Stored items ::
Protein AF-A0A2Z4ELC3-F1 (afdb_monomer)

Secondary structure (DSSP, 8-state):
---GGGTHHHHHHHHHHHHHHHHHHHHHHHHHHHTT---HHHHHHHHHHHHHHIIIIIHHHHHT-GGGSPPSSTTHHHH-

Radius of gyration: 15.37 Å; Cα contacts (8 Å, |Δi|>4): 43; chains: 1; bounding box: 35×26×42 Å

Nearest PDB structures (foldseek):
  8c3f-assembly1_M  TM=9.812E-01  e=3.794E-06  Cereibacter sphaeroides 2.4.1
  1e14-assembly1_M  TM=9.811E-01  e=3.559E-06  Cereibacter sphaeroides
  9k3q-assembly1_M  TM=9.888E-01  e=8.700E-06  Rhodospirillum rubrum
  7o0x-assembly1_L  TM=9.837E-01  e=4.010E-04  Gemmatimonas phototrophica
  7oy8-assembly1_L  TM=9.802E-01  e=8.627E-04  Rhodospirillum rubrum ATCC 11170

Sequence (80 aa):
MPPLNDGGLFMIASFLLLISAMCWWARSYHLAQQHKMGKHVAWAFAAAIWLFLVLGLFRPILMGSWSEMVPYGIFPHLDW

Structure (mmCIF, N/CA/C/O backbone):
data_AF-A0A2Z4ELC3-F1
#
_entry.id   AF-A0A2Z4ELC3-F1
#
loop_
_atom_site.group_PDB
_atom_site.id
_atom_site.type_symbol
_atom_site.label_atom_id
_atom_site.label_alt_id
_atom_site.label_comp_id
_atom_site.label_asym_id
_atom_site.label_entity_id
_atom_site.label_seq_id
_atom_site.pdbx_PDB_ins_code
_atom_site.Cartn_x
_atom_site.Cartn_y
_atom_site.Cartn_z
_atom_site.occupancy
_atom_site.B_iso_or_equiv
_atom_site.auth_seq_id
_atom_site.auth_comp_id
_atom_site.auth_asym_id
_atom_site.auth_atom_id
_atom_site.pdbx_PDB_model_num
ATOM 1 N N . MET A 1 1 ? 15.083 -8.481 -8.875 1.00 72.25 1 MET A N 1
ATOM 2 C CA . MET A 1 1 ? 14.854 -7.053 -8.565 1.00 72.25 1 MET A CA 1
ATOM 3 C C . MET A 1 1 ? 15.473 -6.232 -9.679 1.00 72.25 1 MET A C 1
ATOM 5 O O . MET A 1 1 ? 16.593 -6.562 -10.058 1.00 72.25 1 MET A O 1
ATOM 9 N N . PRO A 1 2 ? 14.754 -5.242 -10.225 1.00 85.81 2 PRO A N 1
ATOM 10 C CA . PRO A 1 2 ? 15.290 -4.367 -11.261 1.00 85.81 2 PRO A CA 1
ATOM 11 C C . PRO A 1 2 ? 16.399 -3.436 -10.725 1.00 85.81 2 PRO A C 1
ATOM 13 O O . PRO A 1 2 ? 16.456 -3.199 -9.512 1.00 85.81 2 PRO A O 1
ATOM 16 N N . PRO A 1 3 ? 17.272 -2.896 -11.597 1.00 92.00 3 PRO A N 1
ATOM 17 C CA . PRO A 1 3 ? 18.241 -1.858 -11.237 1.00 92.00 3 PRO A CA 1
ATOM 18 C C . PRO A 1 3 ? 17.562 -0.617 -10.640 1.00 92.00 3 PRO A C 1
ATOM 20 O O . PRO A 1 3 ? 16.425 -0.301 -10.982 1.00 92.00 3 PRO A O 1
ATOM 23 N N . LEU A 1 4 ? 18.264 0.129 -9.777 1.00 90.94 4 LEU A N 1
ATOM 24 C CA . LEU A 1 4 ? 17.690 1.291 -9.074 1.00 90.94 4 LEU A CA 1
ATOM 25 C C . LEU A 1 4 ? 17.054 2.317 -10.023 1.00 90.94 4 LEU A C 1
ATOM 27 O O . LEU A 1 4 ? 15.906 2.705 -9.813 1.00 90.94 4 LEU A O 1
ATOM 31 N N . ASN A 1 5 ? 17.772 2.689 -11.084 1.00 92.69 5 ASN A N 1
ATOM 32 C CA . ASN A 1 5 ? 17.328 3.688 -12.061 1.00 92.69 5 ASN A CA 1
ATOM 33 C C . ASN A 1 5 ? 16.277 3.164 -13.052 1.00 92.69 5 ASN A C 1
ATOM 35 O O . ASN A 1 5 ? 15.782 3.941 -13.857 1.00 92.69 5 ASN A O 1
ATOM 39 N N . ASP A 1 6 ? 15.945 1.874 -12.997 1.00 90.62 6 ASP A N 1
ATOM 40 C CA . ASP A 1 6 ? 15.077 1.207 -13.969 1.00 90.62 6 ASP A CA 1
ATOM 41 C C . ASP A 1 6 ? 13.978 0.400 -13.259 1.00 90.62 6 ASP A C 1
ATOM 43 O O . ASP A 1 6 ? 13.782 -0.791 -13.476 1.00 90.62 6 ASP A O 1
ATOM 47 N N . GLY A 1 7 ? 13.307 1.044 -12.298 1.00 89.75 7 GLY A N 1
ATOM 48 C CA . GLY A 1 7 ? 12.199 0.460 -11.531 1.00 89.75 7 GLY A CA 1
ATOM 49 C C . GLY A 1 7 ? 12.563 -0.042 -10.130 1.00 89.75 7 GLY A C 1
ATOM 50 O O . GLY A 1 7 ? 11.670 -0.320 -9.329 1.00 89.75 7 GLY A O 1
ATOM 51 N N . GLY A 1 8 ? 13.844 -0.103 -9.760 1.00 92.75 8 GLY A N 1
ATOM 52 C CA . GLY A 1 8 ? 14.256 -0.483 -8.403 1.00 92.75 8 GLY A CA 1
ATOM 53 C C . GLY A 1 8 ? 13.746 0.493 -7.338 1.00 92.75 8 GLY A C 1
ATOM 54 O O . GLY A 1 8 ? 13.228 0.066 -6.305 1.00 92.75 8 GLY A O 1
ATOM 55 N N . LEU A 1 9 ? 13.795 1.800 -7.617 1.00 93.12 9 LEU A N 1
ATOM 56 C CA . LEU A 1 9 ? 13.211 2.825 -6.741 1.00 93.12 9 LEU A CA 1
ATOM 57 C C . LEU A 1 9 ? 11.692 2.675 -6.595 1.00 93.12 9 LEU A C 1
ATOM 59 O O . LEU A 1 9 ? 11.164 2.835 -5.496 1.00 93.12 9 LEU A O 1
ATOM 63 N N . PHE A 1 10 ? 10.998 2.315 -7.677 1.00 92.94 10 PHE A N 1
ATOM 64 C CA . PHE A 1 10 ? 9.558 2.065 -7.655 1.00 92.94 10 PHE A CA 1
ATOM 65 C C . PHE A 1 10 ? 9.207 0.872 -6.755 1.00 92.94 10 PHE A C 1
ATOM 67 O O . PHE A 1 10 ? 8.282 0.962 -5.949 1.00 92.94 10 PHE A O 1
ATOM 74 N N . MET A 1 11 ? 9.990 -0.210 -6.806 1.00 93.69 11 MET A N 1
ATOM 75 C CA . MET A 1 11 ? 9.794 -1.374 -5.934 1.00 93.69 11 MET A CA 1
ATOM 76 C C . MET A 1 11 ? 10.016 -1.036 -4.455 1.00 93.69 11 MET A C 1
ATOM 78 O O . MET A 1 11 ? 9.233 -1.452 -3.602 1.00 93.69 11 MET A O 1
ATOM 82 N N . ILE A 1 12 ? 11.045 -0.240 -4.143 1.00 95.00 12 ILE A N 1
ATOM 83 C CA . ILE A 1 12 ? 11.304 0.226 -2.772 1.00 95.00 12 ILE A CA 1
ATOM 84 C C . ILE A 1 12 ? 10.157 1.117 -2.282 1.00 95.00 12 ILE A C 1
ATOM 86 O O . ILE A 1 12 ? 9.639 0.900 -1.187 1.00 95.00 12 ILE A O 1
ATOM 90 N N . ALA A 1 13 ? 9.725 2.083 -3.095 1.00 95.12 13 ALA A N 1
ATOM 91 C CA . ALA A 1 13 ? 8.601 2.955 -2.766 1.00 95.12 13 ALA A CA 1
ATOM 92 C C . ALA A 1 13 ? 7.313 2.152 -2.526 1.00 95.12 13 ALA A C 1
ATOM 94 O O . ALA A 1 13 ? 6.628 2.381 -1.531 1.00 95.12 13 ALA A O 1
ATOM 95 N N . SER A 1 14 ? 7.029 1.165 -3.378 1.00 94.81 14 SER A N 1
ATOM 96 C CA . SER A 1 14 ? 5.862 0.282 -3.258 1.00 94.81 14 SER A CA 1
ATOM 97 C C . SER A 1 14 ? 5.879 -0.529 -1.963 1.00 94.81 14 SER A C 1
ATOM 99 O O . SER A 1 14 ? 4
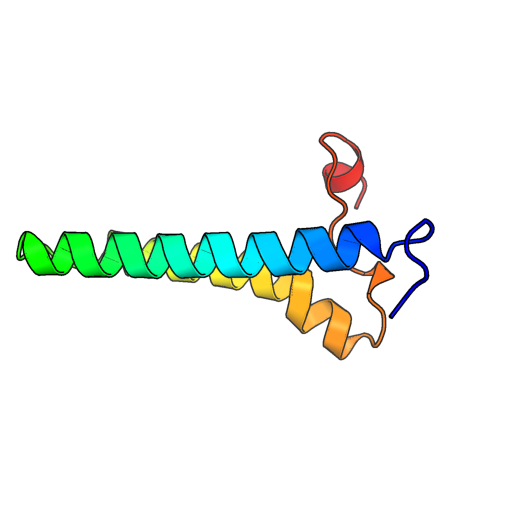.872 -0.627 -1.262 1.00 94.81 14 SER A O 1
ATOM 101 N N . PHE A 1 15 ? 7.041 -1.076 -1.605 1.00 94.94 15 PHE A N 1
ATOM 102 C CA . PHE A 1 15 ? 7.219 -1.823 -0.364 1.00 94.94 15 PHE A CA 1
ATOM 103 C C . PHE A 1 15 ? 7.012 -0.943 0.876 1.00 94.94 15 PHE A C 1
ATOM 105 O O . PHE A 1 15 ? 6.282 -1.319 1.796 1.00 94.94 15 PHE A O 1
ATOM 112 N N . LEU A 1 16 ? 7.601 0.256 0.891 1.00 97.62 16 LEU A N 1
ATOM 113 C CA . LEU A 1 16 ? 7.433 1.208 1.992 1.00 97.62 16 LEU A CA 1
ATOM 114 C C . LEU A 1 16 ? 5.989 1.718 2.095 1.00 97.62 16 LEU A C 1
ATOM 116 O O . LEU A 1 16 ? 5.475 1.875 3.204 1.00 97.62 16 LEU A O 1
ATOM 120 N N . LEU A 1 17 ? 5.312 1.923 0.962 1.00 97.12 17 LEU A N 1
ATOM 121 C CA . LEU A 1 17 ? 3.896 2.285 0.920 1.00 97.12 17 LEU A CA 1
ATOM 122 C C . LEU A 1 17 ? 3.020 1.183 1.526 1.00 97.12 17 LEU A C 1
ATOM 124 O O . LEU A 1 17 ? 2.142 1.482 2.335 1.00 97.12 17 LEU A O 1
ATOM 128 N N . LEU A 1 18 ? 3.284 -0.084 1.191 1.00 96.38 18 LEU A N 1
ATOM 129 C CA . LEU A 1 18 ? 2.567 -1.218 1.770 1.00 96.38 18 LEU A CA 1
ATOM 130 C C . LEU A 1 18 ? 2.735 -1.267 3.294 1.00 96.38 18 LEU A C 1
ATOM 132 O O . LEU A 1 18 ? 1.743 -1.383 4.015 1.00 96.38 18 LEU A O 1
ATOM 136 N N . ILE A 1 19 ? 3.965 -1.127 3.798 1.00 98.00 19 ILE A N 1
ATOM 137 C CA . ILE A 1 19 ? 4.221 -1.076 5.247 1.00 98.00 19 ILE A CA 1
ATOM 138 C C . ILE A 1 19 ? 3.459 0.087 5.886 1.00 98.00 19 ILE A C 1
ATOM 140 O O . ILE A 1 19 ? 2.791 -0.106 6.900 1.00 98.00 19 ILE A O 1
ATOM 144 N N . SER A 1 20 ? 3.522 1.279 5.289 1.00 98.12 20 SER A N 1
ATOM 145 C CA . SER A 1 20 ? 2.802 2.462 5.769 1.00 98.12 20 SER A CA 1
ATOM 146 C C . SER A 1 20 ? 1.293 2.207 5.880 1.00 98.12 20 SER A C 1
ATOM 148 O O . SER A 1 20 ? 0.701 2.450 6.935 1.00 98.12 20 SER A O 1
ATOM 150 N N . ALA A 1 21 ? 0.675 1.634 4.843 1.00 97.75 21 ALA A N 1
ATOM 151 C CA . ALA A 1 21 ? -0.751 1.309 4.829 1.00 97.75 21 ALA A CA 1
ATOM 152 C C . ALA A 1 21 ? -1.130 0.275 5.905 1.00 97.75 21 ALA A C 1
ATOM 154 O O . ALA A 1 21 ? -2.110 0.469 6.630 1.00 97.75 21 ALA A O 1
ATOM 155 N N . MET A 1 22 ? -0.333 -0.786 6.069 1.00 98.00 22 MET A N 1
ATOM 156 C CA . MET A 1 22 ? -0.558 -1.807 7.101 1.00 98.00 22 MET A CA 1
ATOM 157 C C . MET A 1 22 ? -0.392 -1.244 8.519 1.00 98.00 22 MET A C 1
ATOM 159 O O . MET A 1 22 ? -1.217 -1.516 9.394 1.00 98.00 22 MET A O 1
ATOM 163 N N . CYS A 1 23 ? 0.621 -0.405 8.747 1.00 98.31 23 CYS A N 1
ATOM 164 C CA . CYS A 1 23 ? 0.809 0.310 10.009 1.00 98.31 23 CYS A CA 1
ATOM 165 C C . CYS A 1 23 ? -0.366 1.250 10.306 1.00 98.31 23 CYS A C 1
ATOM 167 O O . CYS A 1 23 ? -0.827 1.322 11.447 1.00 98.31 23 CYS A O 1
ATOM 169 N N . TRP A 1 24 ? -0.895 1.941 9.292 1.00 98.38 24 TRP A N 1
ATOM 170 C CA . TRP A 1 24 ? -2.066 2.802 
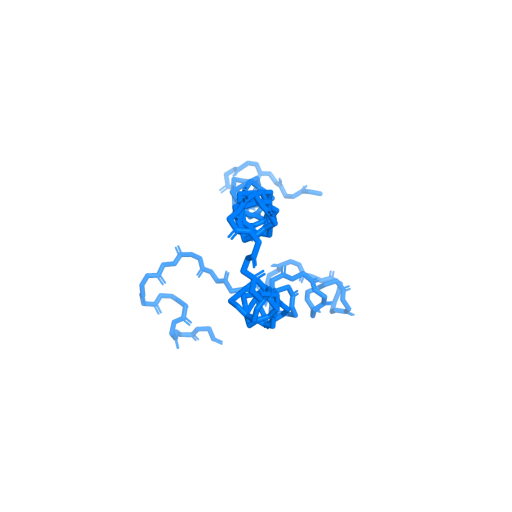9.455 1.00 98.38 24 TRP A CA 1
ATOM 171 C C . TRP A 1 24 ? -3.317 2.001 9.811 1.00 98.38 24 TRP A C 1
ATOM 173 O O . TRP A 1 24 ? -4.070 2.395 10.701 1.00 98.38 24 TRP A O 1
ATOM 183 N N . TRP A 1 25 ? -3.511 0.844 9.182 1.00 98.44 25 TRP A N 1
ATOM 184 C CA . TRP A 1 25 ? -4.606 -0.059 9.521 1.00 98.44 25 TRP A CA 1
ATOM 185 C C . TRP A 1 25 ? -4.513 -0.555 10.968 1.00 98.44 25 TRP A C 1
ATOM 187 O O . TRP A 1 25 ? -5.488 -0.456 11.720 1.00 98.44 25 TRP A O 1
ATOM 197 N N . ALA A 1 26 ? -3.326 -1.005 11.390 1.00 98.12 26 ALA A N 1
ATOM 198 C CA . ALA A 1 26 ? -3.076 -1.430 12.766 1.00 98.12 26 ALA A CA 1
ATOM 199 C C . ALA A 1 26 ? -3.342 -0.289 13.759 1.00 98.12 26 ALA A C 1
ATOM 201 O O . ALA A 1 26 ? -4.017 -0.485 14.771 1.00 98.12 26 ALA A O 1
ATOM 202 N N . ARG A 1 27 ? -2.900 0.935 13.438 1.00 98.19 27 ARG A N 1
ATOM 203 C CA . ARG A 1 27 ? -3.206 2.139 14.221 1.00 98.19 27 ARG A CA 1
ATOM 204 C C . ARG A 1 27 ? -4.714 2.357 14.354 1.00 98.19 27 ARG A C 1
ATOM 206 O O . ARG A 1 27 ? -5.190 2.527 15.474 1.00 98.19 27 ARG A O 1
ATOM 213 N N . SER A 1 28 ? -5.471 2.336 13.255 1.00 97.62 28 SER A N 1
ATOM 214 C CA . SER A 1 28 ? -6.933 2.508 13.279 1.00 97.62 28 SER A CA 1
ATOM 215 C C . SER A 1 28 ? -7.629 1.444 14.133 1.00 97.62 28 SER A C 1
ATOM 217 O O . SER A 1 28 ? -8.556 1.760 14.880 1.00 97.62 28 SER A O 1
ATOM 219 N N . TYR A 1 29 ? -7.160 0.197 14.073 1.00 98.06 29 TYR A N 1
ATOM 220 C CA . TYR A 1 29 ? -7.672 -0.898 14.894 1.00 98.06 29 TYR A CA 1
ATOM 221 C C . TYR A 1 29 ? -7.392 -0.688 16.389 1.00 98.06 29 TYR A C 1
ATOM 223 O O . TYR A 1 29 ? -8.301 -0.816 17.216 1.00 98.06 29 TYR A O 1
ATOM 231 N N . HIS A 1 30 ? -6.149 -0.346 16.748 1.00 98.12 30 HIS A N 1
ATOM 232 C CA . HIS A 1 30 ? -5.756 -0.111 18.139 1.00 98.12 30 HIS A CA 1
ATOM 233 C C . HIS A 1 30 ? -6.490 1.080 18.751 1.00 98.12 30 HIS A C 1
ATOM 235 O O . HIS A 1 30 ? -6.943 0.984 19.891 1.00 98.12 30 HIS A O 1
ATOM 241 N N . LEU A 1 31 ? -6.680 2.158 17.989 1.00 97.94 31 LEU A N 1
ATOM 242 C CA . LEU A 1 31 ? -7.407 3.339 18.451 1.00 97.94 31 LEU A CA 1
ATOM 243 C C . LEU A 1 31 ? -8.871 2.998 18.771 1.00 97.94 31 LEU A C 1
ATOM 245 O O . LEU A 1 31 ? -9.363 3.313 19.853 1.00 97.94 31 LEU A O 1
ATOM 249 N N . ALA A 1 32 ? -9.549 2.262 17.882 1.00 97.62 32 ALA A N 1
ATOM 250 C CA . ALA A 1 32 ? -10.917 1.803 18.131 1.00 97.62 32 ALA A CA 1
ATOM 251 C C . ALA A 1 32 ? -11.008 0.918 19.388 1.00 97.62 32 ALA A C 1
ATOM 253 O O . ALA A 1 32 ? -11.945 1.054 20.174 1.00 97.62 32 ALA A O 1
ATOM 254 N N . GLN A 1 33 ? -10.015 0.053 19.619 1.00 97.19 33 GLN A N 1
ATOM 255 C CA . GLN A 1 33 ? -9.955 -0.783 20.819 1.00 97.19 33 GLN A CA 1
ATOM 256 C C . GLN A 1 33 ? -9.752 0.041 22.099 1.00 97.19 33 GLN A C 1
ATOM 258 O O . GLN A 1 33 ? -10.441 -0.204 23.087 1.00 97.19 33 GLN A O 1
ATOM 263 N N . GLN A 1 34 ? -8.847 1.023 22.084 1.00 97.94 34 GLN A N 1
ATOM 264 C CA . GLN A 1 34 ? -8.583 1.902 23.230 1.00 97.94 34 GLN A CA 1
ATOM 265 C C . GLN A 1 34 ? -9.823 2.711 23.628 1.00 97.94 34 GLN A C 1
ATOM 267 O O . GLN A 1 34 ? -10.115 2.848 24.815 1.00 97.94 34 GLN A O 1
ATOM 272 N N . HIS A 1 35 ? -10.597 3.177 22.646 1.00 97.38 35 HIS A N 1
ATOM 273 C CA . HIS A 1 35 ? -11.838 3.919 22.879 1.00 97.38 35 HIS A CA 1
ATOM 274 C C . HIS A 1 35 ? -13.078 3.030 23.059 1.00 97.38 35 HIS A C 1
ATOM 276 O O . HIS A 1 35 ? -14.180 3.557 23.197 1.00 97.38 35 HIS A O 1
ATOM 282 N N . LYS A 1 36 ? -12.927 1.696 23.078 1.00 96.69 36 LYS A N 1
ATOM 283 C CA . LYS A 1 36 ? -14.036 0.724 23.190 1.00 96.69 36 LYS A CA 1
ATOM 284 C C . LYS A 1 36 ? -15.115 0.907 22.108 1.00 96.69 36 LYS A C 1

ASSIGNMENT ::
What lines in the data above contain the word "Rhodospirillum"? Copy them all.

ANSWER ::
  9k3q-assembly1_M  TM=9.888E-01  e=8.700E-06  Rhodospirillum rubrum
  7oy8-assembly1_L  TM=9.802E-01  e=8.627E-04  Rhodospirillum rubrum ATCC 11170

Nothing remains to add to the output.